Following her relocation from Philadelphia to San Francisco, Williams met the great Mary Lou Williams. Encouraged by the senior musician's advice ("Don’t ever let anyone stop you"), she emerged as a forceful, open critic of her scene: of the poor compensation, the jazz "old boys' network," the "scene networking" – namely smoking and drinking as the key way of landing performances – and of a commercial business riding on the coattails of struggling artists.
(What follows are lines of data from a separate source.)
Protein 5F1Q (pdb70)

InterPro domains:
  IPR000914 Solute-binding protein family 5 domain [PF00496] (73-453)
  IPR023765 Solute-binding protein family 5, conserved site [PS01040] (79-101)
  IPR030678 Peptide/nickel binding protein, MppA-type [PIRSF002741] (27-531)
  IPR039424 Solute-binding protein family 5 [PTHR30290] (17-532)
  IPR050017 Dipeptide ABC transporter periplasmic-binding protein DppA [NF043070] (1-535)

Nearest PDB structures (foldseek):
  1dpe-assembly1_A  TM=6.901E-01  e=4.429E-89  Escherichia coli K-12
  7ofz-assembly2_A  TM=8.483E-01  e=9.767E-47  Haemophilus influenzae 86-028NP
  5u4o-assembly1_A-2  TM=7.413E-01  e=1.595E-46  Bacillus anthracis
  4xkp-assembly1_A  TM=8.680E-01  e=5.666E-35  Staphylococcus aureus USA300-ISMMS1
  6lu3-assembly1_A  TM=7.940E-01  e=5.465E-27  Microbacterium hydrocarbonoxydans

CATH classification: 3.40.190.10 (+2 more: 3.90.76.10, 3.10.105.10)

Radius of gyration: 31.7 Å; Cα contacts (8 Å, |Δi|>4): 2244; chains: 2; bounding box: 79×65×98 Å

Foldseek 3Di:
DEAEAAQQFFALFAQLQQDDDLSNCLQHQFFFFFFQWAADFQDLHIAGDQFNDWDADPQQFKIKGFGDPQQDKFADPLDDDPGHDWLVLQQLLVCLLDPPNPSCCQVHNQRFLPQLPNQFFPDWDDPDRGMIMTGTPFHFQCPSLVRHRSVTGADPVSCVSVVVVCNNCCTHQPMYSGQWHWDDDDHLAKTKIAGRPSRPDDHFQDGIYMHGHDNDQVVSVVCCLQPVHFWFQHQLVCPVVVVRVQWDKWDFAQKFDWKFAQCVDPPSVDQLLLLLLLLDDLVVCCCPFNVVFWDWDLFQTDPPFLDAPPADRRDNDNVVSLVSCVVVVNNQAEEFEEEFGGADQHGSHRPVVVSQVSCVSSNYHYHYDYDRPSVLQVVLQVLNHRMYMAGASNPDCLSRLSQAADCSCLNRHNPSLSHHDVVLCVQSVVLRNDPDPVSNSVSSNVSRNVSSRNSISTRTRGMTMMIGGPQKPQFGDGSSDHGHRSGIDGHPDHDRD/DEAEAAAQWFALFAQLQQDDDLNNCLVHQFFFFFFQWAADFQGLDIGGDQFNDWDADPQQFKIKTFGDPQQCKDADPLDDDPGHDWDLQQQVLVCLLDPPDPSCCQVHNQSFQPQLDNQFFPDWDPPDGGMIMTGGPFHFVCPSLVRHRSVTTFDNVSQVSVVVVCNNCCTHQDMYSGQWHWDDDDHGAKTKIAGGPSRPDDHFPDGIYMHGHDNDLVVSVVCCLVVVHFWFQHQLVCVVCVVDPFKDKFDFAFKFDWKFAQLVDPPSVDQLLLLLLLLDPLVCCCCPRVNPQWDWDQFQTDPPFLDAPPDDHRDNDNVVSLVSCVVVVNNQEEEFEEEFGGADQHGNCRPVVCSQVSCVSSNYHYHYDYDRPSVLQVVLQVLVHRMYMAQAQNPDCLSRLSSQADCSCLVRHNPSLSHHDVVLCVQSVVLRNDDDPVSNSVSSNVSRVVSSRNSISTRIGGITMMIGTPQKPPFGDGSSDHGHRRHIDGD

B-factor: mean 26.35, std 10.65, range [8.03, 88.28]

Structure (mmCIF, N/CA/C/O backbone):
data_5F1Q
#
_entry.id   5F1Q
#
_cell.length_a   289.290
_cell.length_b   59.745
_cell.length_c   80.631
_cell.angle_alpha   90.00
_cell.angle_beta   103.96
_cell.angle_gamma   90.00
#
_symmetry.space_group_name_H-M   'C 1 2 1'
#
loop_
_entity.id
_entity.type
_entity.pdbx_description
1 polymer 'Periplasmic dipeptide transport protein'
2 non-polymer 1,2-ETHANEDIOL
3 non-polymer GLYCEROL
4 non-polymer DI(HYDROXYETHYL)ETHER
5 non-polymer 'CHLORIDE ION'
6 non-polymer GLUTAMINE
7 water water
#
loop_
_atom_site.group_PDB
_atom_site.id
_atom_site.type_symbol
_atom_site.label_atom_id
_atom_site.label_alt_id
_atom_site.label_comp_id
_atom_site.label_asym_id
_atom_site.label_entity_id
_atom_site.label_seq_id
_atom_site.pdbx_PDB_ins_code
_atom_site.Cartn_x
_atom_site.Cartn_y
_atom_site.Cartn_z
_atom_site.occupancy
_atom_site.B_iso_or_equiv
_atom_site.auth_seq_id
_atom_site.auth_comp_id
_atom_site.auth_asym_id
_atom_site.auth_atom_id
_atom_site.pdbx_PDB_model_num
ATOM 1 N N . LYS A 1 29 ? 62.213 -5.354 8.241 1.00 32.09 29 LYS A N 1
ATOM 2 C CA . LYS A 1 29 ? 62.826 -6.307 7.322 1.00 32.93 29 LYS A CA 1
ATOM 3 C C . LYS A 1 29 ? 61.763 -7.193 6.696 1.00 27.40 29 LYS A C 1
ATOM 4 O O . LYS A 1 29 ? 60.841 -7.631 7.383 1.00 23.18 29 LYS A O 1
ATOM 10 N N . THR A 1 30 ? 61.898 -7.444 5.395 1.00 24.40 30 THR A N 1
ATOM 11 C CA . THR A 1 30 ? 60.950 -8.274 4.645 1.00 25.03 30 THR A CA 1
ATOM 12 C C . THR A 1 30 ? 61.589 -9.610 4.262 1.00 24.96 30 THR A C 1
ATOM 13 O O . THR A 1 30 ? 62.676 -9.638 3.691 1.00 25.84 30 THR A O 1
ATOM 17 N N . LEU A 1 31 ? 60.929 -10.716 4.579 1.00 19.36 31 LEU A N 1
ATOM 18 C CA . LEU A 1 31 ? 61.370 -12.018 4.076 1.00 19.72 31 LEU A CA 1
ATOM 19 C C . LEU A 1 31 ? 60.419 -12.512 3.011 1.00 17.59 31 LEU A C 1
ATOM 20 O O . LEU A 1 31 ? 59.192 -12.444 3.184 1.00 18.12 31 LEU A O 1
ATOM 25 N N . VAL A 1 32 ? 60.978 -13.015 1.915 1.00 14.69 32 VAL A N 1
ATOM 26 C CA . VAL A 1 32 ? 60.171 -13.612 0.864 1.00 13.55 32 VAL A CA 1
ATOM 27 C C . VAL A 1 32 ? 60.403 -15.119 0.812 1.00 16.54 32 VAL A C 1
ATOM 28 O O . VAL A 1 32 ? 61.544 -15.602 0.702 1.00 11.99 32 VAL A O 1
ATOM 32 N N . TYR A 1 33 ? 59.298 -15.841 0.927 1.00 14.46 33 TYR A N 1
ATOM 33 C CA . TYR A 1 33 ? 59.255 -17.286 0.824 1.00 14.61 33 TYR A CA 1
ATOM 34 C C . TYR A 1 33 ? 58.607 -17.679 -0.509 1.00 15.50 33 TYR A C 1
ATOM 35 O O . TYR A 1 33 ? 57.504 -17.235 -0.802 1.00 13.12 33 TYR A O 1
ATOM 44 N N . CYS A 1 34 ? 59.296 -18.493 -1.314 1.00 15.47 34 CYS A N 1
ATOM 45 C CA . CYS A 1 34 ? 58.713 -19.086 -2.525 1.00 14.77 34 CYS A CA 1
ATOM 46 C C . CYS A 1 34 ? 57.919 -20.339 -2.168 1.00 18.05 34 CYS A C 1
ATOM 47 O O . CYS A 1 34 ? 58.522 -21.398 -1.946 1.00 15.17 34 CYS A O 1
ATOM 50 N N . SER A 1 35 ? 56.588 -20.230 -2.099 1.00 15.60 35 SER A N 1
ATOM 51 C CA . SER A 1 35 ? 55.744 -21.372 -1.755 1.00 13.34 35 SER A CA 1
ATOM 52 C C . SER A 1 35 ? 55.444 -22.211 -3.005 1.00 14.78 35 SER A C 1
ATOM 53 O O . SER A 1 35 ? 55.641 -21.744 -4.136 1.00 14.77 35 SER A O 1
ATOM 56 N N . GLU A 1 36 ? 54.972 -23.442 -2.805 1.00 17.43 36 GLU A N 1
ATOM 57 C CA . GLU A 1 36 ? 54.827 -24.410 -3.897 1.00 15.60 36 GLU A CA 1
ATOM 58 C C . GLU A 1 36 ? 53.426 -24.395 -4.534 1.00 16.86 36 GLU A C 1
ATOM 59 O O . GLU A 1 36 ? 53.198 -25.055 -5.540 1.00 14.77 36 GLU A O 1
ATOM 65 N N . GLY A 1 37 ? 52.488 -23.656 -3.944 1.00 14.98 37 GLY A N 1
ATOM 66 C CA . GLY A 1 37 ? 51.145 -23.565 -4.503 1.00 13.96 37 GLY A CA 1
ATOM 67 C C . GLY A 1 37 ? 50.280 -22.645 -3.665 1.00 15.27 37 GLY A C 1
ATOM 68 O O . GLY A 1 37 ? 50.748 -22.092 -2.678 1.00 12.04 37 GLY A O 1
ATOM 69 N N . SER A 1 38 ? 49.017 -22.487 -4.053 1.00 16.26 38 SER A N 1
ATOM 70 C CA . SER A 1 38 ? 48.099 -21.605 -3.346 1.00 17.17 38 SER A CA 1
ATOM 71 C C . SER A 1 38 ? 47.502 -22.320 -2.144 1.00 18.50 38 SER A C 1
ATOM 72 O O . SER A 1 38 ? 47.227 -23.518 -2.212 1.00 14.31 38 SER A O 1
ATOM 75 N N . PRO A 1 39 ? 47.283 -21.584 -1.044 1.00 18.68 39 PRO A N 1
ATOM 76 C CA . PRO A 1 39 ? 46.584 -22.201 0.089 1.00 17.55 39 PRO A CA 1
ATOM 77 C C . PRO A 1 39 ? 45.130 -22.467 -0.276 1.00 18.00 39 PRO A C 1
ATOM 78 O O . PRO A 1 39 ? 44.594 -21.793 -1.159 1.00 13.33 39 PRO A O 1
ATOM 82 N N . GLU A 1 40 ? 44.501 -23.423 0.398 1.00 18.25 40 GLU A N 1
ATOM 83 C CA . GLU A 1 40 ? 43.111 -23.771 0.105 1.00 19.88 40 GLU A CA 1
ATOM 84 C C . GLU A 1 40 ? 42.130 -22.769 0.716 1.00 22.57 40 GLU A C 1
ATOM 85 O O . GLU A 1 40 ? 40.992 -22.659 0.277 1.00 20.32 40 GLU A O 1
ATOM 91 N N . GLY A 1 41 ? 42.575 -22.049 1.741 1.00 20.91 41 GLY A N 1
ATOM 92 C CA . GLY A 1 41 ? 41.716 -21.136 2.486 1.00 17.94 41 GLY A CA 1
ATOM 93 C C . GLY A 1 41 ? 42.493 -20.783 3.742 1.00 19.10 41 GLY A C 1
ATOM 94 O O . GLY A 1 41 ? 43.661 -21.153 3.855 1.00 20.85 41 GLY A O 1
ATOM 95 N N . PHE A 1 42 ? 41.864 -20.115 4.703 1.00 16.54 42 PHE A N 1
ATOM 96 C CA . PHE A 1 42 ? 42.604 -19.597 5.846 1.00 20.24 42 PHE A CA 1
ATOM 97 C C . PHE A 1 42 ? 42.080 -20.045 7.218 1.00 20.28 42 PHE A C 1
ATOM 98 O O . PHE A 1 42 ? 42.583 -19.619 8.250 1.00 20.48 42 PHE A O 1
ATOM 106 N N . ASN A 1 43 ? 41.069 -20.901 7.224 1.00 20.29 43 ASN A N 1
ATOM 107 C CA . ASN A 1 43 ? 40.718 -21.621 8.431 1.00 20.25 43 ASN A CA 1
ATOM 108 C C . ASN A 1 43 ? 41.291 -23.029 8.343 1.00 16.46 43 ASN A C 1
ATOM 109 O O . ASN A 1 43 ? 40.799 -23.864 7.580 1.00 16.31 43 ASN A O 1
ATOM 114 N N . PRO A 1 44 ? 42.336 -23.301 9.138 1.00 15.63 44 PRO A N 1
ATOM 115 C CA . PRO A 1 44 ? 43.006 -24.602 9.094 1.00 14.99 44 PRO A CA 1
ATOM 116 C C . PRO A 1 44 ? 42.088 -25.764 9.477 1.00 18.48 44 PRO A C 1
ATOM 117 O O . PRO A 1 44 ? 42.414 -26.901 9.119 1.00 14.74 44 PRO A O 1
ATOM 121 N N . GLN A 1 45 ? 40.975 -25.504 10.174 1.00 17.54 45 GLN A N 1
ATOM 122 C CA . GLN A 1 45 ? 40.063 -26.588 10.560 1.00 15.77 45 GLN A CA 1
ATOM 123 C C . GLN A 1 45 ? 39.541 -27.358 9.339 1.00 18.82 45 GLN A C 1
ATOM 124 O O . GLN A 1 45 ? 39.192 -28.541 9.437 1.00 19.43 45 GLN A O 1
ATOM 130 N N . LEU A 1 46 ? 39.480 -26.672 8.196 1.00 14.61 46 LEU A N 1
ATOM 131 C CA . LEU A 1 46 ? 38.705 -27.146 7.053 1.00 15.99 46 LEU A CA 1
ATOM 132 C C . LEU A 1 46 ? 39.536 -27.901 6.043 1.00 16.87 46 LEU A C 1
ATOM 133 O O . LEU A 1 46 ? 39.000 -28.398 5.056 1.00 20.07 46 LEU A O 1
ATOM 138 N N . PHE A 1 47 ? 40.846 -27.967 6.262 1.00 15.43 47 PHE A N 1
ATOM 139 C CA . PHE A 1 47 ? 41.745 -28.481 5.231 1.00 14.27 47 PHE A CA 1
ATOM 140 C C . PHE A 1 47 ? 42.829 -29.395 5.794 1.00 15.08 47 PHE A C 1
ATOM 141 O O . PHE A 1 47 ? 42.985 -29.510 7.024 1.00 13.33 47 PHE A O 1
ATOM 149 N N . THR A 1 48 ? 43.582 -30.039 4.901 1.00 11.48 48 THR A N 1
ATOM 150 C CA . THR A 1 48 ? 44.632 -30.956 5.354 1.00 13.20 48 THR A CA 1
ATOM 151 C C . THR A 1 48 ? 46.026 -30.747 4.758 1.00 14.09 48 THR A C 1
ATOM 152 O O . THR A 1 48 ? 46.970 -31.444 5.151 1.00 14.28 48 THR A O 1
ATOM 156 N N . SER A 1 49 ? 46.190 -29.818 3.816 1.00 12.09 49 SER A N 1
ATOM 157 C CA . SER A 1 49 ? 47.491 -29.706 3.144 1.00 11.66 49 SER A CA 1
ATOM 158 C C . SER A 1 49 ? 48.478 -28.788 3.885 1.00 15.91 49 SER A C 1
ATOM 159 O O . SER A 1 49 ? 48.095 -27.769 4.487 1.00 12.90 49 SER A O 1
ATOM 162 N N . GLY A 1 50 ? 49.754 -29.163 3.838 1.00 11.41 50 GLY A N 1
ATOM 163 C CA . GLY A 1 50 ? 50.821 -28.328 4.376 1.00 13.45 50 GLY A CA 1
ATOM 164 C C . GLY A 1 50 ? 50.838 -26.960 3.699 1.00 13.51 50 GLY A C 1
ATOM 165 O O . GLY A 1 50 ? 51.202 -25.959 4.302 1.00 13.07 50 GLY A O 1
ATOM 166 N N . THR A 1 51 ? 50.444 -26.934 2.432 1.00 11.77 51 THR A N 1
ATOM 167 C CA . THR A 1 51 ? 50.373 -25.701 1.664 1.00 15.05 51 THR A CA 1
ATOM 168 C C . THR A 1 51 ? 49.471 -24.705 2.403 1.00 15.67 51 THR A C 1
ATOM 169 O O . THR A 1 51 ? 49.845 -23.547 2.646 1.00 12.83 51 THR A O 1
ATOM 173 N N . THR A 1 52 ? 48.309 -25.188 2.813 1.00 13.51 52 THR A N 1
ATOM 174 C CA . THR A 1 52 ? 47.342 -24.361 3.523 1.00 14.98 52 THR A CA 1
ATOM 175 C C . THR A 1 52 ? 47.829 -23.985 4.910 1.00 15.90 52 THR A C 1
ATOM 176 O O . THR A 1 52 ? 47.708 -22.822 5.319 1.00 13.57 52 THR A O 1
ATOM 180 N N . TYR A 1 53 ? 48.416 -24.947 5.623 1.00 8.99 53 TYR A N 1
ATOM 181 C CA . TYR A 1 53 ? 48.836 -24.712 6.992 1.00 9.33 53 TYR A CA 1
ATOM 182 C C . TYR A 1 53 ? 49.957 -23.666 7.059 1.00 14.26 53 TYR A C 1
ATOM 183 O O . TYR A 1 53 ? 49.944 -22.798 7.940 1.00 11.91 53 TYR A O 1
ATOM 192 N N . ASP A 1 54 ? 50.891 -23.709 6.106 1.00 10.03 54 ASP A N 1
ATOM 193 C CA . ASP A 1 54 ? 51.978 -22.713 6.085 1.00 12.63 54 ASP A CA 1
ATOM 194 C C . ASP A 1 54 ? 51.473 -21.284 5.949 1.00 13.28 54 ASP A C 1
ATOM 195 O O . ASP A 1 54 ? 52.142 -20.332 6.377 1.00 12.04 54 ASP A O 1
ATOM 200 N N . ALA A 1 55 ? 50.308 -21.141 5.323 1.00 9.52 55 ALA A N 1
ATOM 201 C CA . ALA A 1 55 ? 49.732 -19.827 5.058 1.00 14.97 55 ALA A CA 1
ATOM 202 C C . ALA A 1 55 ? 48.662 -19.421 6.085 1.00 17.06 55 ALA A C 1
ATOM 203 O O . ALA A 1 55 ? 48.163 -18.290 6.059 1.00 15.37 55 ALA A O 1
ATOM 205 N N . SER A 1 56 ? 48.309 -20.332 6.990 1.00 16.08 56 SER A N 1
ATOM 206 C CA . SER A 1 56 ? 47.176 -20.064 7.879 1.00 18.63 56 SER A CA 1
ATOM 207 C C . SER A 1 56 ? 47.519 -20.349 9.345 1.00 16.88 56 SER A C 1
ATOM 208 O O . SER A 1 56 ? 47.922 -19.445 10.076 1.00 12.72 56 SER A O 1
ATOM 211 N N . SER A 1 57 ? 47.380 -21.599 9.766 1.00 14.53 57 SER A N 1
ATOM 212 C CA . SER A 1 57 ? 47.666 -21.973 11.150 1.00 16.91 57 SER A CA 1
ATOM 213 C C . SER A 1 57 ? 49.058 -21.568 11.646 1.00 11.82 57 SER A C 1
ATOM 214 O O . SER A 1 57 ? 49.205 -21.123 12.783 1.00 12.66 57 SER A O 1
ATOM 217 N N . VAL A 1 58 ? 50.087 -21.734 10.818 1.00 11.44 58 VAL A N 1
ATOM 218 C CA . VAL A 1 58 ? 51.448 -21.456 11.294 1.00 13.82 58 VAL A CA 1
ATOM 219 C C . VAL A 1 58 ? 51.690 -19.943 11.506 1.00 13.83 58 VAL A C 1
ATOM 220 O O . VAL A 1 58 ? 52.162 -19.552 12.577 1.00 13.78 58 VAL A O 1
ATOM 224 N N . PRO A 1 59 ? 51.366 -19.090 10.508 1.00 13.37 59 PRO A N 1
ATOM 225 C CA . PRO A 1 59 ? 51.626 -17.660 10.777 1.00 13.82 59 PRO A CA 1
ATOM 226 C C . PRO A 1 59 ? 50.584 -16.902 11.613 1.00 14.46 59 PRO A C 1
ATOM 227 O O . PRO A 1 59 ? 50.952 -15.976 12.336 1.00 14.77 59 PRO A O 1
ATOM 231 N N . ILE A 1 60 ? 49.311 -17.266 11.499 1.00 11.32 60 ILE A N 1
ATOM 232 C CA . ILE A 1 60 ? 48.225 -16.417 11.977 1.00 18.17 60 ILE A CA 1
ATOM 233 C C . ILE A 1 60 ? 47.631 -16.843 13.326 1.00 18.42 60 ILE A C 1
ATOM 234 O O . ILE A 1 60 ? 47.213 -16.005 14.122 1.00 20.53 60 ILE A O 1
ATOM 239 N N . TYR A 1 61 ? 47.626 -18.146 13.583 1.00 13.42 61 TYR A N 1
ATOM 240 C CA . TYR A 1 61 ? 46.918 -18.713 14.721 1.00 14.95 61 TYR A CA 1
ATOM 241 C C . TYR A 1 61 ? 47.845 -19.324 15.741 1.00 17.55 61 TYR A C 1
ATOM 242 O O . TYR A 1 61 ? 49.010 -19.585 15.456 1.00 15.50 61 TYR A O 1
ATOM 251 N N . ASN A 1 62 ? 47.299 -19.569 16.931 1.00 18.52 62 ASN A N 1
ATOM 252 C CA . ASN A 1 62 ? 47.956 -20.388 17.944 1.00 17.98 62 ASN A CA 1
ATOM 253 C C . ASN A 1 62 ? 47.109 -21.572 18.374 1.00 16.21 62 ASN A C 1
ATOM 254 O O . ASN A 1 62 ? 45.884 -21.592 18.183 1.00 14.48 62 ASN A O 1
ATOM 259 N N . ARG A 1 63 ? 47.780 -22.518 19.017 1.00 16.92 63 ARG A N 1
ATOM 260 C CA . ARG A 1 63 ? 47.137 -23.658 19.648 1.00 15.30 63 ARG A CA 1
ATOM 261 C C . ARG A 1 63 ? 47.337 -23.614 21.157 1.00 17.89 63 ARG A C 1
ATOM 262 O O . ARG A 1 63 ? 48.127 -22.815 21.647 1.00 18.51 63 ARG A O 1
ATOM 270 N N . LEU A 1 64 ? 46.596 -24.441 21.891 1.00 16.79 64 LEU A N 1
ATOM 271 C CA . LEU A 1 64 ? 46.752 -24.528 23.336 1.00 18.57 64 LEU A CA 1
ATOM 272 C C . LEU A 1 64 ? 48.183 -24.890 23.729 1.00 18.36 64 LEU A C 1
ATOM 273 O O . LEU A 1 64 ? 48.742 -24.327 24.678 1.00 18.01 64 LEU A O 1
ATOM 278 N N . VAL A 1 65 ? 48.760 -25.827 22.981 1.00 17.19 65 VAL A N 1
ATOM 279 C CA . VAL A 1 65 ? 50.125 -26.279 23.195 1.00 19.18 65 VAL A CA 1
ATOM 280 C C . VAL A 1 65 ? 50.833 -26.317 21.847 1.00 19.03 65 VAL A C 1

"I am repeatedly disappointed at the truth of the ‘jazz world’ and its failure to coordinate, express, and advocate for a set, any set, of essential beliefs," she wrote in the album notes to her 2008 release Deep Monk. Similarly, the writing on her blog was wide-ranging, direct, expressly political and feminist, though she rarely discussed her experiences as a trans woman. A writer pointed out: "To add to the sexism … that chased her from her preferred musical arena for a period, imagine what kind of inhumane bullshit she must have endured as a trans woman in the jazz scene of the early 80s."

A Journey of Independence

Williams’ career arced towards self-sufficiency. Following a period in the active Bay Area scene, she relocated to smaller cities such as Sacramento and Santa Cruz, settling in Portland in 1991, and later relocating to an even quieter place, to Yakima, Washington State, in the 2010s. Williams recognized early the immense possibilities of the internet

Melinda Sawyer
Melinda Sawyer

A tech journalist with a passion for exploring emerging technologies and their impact on everyday life.